Behavioral Exploration: Learning to Explore via In-Context Adaptation
While humans are able to achieve such fast online exploration and adaptation, often acquiring new information and skills in only a handful of interactions, existing algorithmic approaches tend to rely on random exploration and slow, gradient-based behavior updates. How can we endow autonomous agents with such capabilities on par with humans? Taking inspiration from recent progress on both in-context learning and large-scale behavioral cloning, in this work we propose behavioral exploration: training agents to internalize what it means to explore and adapt in-context over the space of “expert” behaviors. To achieve this, given access to a dataset of expert demonstrations, we train a long-context generative model to predict expert actions conditioned on a context of past observations and a measure of how “exploratory” the expert’s behaviors are relative to this context. This enables the model to not only mimic the behavior of an expert, but also, by feeding its past history of interactions into its context, to select different expert behaviors than what have been previously selected, thereby allowing for fast online adaptation and targeted, “expert-like” exploration. We demonstrate the effectiveness of our method in both simulated locomotion and manipulation settings, as well as on real-world robotic manipulation tasks, illustrating its ability to learn adaptive, exploratory behavior.
What would successful exploration and adaptation behavior look like for an autonomous agent? As an example, consider telling a robot “hand me a cup”. In this scenario, the robot should attempt to pick up whichever cups are in the scene until it successfully picks up the right one. It should not, however, move its arm randomly, try to pick up a plate, or repeatedly pick up the same cup when there are other cups in the scene it has not yet attempted to pick up. Instead, the correct behavior requires first leveraging knowledge of the scene and what it means to “hand me a cup” to direct actions to the most relevant features, and then quickly adapting based on the attempts that have already been made in order to continue attempting novel, potentially correct, actions. Such a semantic, informed approach to exploration, coupled with fast online adaptation, is much more akin to how humans behave and dramatically more efficient than the “uninformed” novelty-seeking exploration strategies that are more often considered in the existing literature.

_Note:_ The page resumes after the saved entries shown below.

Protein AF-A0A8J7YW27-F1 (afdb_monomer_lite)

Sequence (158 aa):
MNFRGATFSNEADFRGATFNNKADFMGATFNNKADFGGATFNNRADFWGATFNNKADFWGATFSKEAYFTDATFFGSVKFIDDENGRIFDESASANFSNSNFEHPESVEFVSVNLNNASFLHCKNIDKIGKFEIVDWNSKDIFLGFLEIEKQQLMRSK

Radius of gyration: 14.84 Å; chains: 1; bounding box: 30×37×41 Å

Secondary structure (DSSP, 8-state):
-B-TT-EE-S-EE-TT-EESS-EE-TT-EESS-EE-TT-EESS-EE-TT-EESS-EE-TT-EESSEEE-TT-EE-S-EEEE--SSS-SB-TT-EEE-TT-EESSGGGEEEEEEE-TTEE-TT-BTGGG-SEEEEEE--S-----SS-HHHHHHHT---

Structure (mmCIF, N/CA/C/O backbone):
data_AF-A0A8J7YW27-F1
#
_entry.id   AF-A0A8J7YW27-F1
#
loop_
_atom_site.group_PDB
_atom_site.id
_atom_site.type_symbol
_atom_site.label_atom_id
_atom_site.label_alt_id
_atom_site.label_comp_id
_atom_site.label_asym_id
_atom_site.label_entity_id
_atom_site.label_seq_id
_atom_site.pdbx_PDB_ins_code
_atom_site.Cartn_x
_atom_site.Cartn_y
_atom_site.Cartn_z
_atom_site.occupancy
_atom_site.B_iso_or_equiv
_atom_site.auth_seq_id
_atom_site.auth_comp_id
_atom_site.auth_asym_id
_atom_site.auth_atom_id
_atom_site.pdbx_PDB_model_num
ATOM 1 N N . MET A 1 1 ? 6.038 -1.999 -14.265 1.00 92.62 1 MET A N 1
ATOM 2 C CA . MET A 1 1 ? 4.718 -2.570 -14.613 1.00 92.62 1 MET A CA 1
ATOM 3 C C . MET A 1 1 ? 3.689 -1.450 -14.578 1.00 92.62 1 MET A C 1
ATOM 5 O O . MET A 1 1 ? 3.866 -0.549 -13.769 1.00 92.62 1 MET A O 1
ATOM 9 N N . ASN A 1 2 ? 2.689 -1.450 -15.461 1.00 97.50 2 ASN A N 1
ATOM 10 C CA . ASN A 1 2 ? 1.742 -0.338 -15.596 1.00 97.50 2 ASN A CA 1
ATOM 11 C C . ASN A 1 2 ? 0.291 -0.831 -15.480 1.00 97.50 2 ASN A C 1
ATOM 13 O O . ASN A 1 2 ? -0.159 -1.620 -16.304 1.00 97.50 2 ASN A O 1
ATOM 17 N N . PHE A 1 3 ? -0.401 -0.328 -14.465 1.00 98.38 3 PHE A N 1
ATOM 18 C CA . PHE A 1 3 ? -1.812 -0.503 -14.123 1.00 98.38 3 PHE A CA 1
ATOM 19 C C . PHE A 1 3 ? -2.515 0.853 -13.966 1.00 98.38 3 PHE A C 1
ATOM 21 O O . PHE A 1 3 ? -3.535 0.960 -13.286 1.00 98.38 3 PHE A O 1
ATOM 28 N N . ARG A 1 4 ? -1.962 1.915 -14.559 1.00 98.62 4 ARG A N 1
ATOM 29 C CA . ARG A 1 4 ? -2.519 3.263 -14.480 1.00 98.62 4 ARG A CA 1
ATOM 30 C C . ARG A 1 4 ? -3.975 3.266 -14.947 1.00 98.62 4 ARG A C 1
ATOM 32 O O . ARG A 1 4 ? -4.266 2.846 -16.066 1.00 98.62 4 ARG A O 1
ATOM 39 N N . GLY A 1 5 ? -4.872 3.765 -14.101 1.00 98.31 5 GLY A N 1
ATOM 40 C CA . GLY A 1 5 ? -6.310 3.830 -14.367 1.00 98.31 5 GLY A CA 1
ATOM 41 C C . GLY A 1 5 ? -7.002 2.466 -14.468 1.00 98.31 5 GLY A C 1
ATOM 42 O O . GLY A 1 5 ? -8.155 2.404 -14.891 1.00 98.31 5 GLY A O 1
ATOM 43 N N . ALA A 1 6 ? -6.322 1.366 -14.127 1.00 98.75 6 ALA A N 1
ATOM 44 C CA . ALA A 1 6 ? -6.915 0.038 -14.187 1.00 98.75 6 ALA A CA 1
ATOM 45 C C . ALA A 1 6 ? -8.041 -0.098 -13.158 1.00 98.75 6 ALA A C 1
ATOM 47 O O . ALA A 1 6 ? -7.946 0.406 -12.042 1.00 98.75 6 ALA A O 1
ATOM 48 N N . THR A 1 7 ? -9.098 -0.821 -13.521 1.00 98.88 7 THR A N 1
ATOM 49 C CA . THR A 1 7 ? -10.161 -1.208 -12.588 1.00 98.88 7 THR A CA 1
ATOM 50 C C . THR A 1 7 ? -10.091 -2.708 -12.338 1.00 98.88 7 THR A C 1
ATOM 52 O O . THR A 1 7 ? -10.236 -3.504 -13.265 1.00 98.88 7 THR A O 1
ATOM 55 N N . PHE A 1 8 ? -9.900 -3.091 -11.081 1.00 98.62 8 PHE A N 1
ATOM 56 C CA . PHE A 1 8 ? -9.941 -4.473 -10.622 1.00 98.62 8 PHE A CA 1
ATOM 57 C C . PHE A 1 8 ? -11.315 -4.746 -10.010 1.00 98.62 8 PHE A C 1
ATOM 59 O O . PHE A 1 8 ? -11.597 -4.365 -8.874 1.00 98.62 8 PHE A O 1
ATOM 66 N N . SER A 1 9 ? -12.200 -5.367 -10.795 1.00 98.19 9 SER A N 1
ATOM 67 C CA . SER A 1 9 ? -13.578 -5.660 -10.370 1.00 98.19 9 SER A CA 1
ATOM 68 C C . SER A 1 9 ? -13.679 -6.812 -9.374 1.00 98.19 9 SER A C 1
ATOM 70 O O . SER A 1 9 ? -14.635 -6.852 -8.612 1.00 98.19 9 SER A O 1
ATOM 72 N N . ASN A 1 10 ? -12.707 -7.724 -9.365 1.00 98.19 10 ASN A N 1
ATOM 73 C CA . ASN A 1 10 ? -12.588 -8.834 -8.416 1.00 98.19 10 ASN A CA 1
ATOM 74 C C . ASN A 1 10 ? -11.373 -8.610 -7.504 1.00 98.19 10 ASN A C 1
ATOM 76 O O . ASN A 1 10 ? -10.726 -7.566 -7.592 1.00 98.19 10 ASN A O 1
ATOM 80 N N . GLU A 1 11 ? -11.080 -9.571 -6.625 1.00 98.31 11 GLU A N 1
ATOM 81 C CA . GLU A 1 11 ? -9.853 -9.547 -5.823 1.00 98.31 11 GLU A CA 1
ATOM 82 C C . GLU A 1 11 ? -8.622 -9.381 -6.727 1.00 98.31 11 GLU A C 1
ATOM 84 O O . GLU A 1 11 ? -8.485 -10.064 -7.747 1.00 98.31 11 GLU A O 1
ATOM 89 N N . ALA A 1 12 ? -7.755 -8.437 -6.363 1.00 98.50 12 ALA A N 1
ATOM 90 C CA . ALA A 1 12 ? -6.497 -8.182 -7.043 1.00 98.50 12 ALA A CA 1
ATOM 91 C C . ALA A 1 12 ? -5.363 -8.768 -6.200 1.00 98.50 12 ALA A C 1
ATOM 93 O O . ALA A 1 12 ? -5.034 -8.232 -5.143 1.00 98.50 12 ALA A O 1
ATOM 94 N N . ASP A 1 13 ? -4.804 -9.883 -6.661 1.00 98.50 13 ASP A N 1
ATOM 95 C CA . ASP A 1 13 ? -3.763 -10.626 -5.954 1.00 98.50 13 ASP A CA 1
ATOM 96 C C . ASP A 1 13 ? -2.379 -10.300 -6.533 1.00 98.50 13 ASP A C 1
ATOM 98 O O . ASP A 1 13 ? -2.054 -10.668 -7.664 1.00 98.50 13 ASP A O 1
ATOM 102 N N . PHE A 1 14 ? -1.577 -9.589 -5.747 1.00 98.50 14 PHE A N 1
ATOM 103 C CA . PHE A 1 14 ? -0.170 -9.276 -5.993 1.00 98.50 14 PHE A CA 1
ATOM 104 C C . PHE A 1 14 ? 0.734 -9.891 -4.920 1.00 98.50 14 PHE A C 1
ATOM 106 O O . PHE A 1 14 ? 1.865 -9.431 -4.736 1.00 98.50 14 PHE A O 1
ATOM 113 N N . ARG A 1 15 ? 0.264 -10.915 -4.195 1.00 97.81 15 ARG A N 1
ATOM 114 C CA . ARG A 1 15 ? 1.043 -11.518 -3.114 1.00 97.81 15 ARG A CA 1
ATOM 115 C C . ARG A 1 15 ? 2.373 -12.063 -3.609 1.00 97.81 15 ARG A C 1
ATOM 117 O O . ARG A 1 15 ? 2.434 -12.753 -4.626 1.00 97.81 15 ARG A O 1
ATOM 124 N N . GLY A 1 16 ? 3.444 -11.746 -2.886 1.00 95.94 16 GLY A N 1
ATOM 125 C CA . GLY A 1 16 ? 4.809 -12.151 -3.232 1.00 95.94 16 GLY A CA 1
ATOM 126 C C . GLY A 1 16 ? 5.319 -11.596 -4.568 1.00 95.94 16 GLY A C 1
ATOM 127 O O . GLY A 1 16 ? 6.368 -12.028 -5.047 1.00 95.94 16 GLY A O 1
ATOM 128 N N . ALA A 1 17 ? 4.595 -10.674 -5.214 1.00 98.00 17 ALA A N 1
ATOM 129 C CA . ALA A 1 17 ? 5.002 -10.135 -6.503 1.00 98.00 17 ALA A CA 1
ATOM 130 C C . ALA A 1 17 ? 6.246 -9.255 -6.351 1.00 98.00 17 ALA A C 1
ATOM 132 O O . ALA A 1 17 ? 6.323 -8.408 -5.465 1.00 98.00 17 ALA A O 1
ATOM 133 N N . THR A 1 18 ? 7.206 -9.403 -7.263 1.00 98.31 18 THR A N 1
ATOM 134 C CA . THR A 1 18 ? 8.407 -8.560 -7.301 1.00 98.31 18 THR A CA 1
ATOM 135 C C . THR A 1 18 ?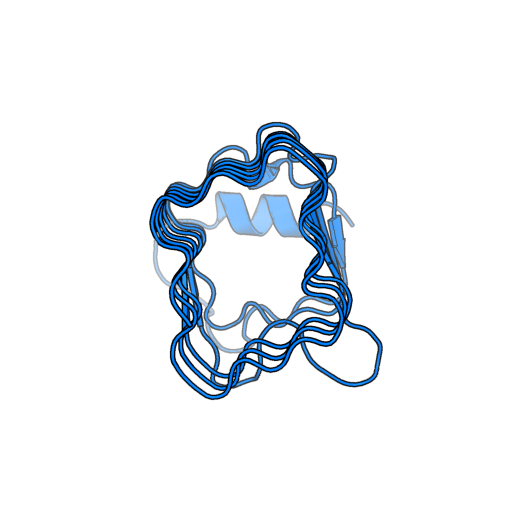 8.344 -7.569 -8.461 1.00 98.31 18 THR A C 1
ATOM 137 O O . THR A 1 18 ? 8.360 -7.943 -9.636 1.00 98.31 18 THR A O 1
ATOM 140 N N . PHE A 1 19 ? 8.352 -6.279 -8.139 1.00 98.12 19 PHE A N 1
ATOM 141 C CA . PHE A 1 19 ? 8.407 -5.174 -9.089 1.00 98.12 19 PHE A CA 1
ATOM 142 C C . PHE A 1 19 ? 9.829 -4.601 -9.146 1.00 98.12 19 PHE A C 1
ATOM 144 O O . PHE A 1 19 ? 10.208 -3.730 -8.366 1.00 98.12 19 PHE A O 1
ATOM 151 N N . ASN A 1 20 ? 10.628 -5.087 -10.102 1.00 97.94 20 ASN A N 1
ATOM 152 C CA . ASN A 1 20 ? 12.026 -4.655 -10.284 1.00 97.94 20 ASN A CA 1
ATOM 153 C C . ASN A 1 20 ? 12.176 -3.242 -10.871 1.00 97.94 20 ASN A C 1
ATOM 155 O O . ASN A 1 20 ? 13.181 -2.572 -10.660 1.00 97.94 20 ASN A O 1
ATOM 159 N N . ASN A 1 21 ? 11.168 -2.794 -11.616 1.00 98.06 21 ASN A N 1
ATOM 160 C CA . ASN A 1 21 ? 11.078 -1.457 -12.200 1.00 98.06 21 ASN A CA 1
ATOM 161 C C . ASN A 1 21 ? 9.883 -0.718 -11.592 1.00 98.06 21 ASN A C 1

In this work we take steps towards developing autonomous agents which exhibit such behavior, focusing in particular on settings where we have access to expert demonstration datasets that provide a prior on what behaviors may be “reasonable” for our task of interest. We are inspired by the recent success of in-context learning to enable fast online adaptation in language domains (Brown et al., 2020), and seek to leverage similar in-context learning capabilities in our setting. We propose training a long-context policy to internalize both which actions an expert would take in a given state, and which expert actions are most exploratory. To instill the policy with in-context adaptation capabilities, in addition to the current state, we condition on a context which includes a history of previous observations, and a measure of how exploratory the expert action in this state is given these observations. This enables the model to not only infer which actions an expert is likely to take, but also which expert actions are exploratory and, by feeding its past observations into its context, allows it to quickly adapt its behavior online to attempt different behaviors than what it has already attempted. Critically, our approach is trained to be exploratory over the space of expert behaviors and thus naturally restricts its exploration to coherent, reasonable behaviors—behaviors an expert is likely to play, and therefore behaviors likely to solve a given task.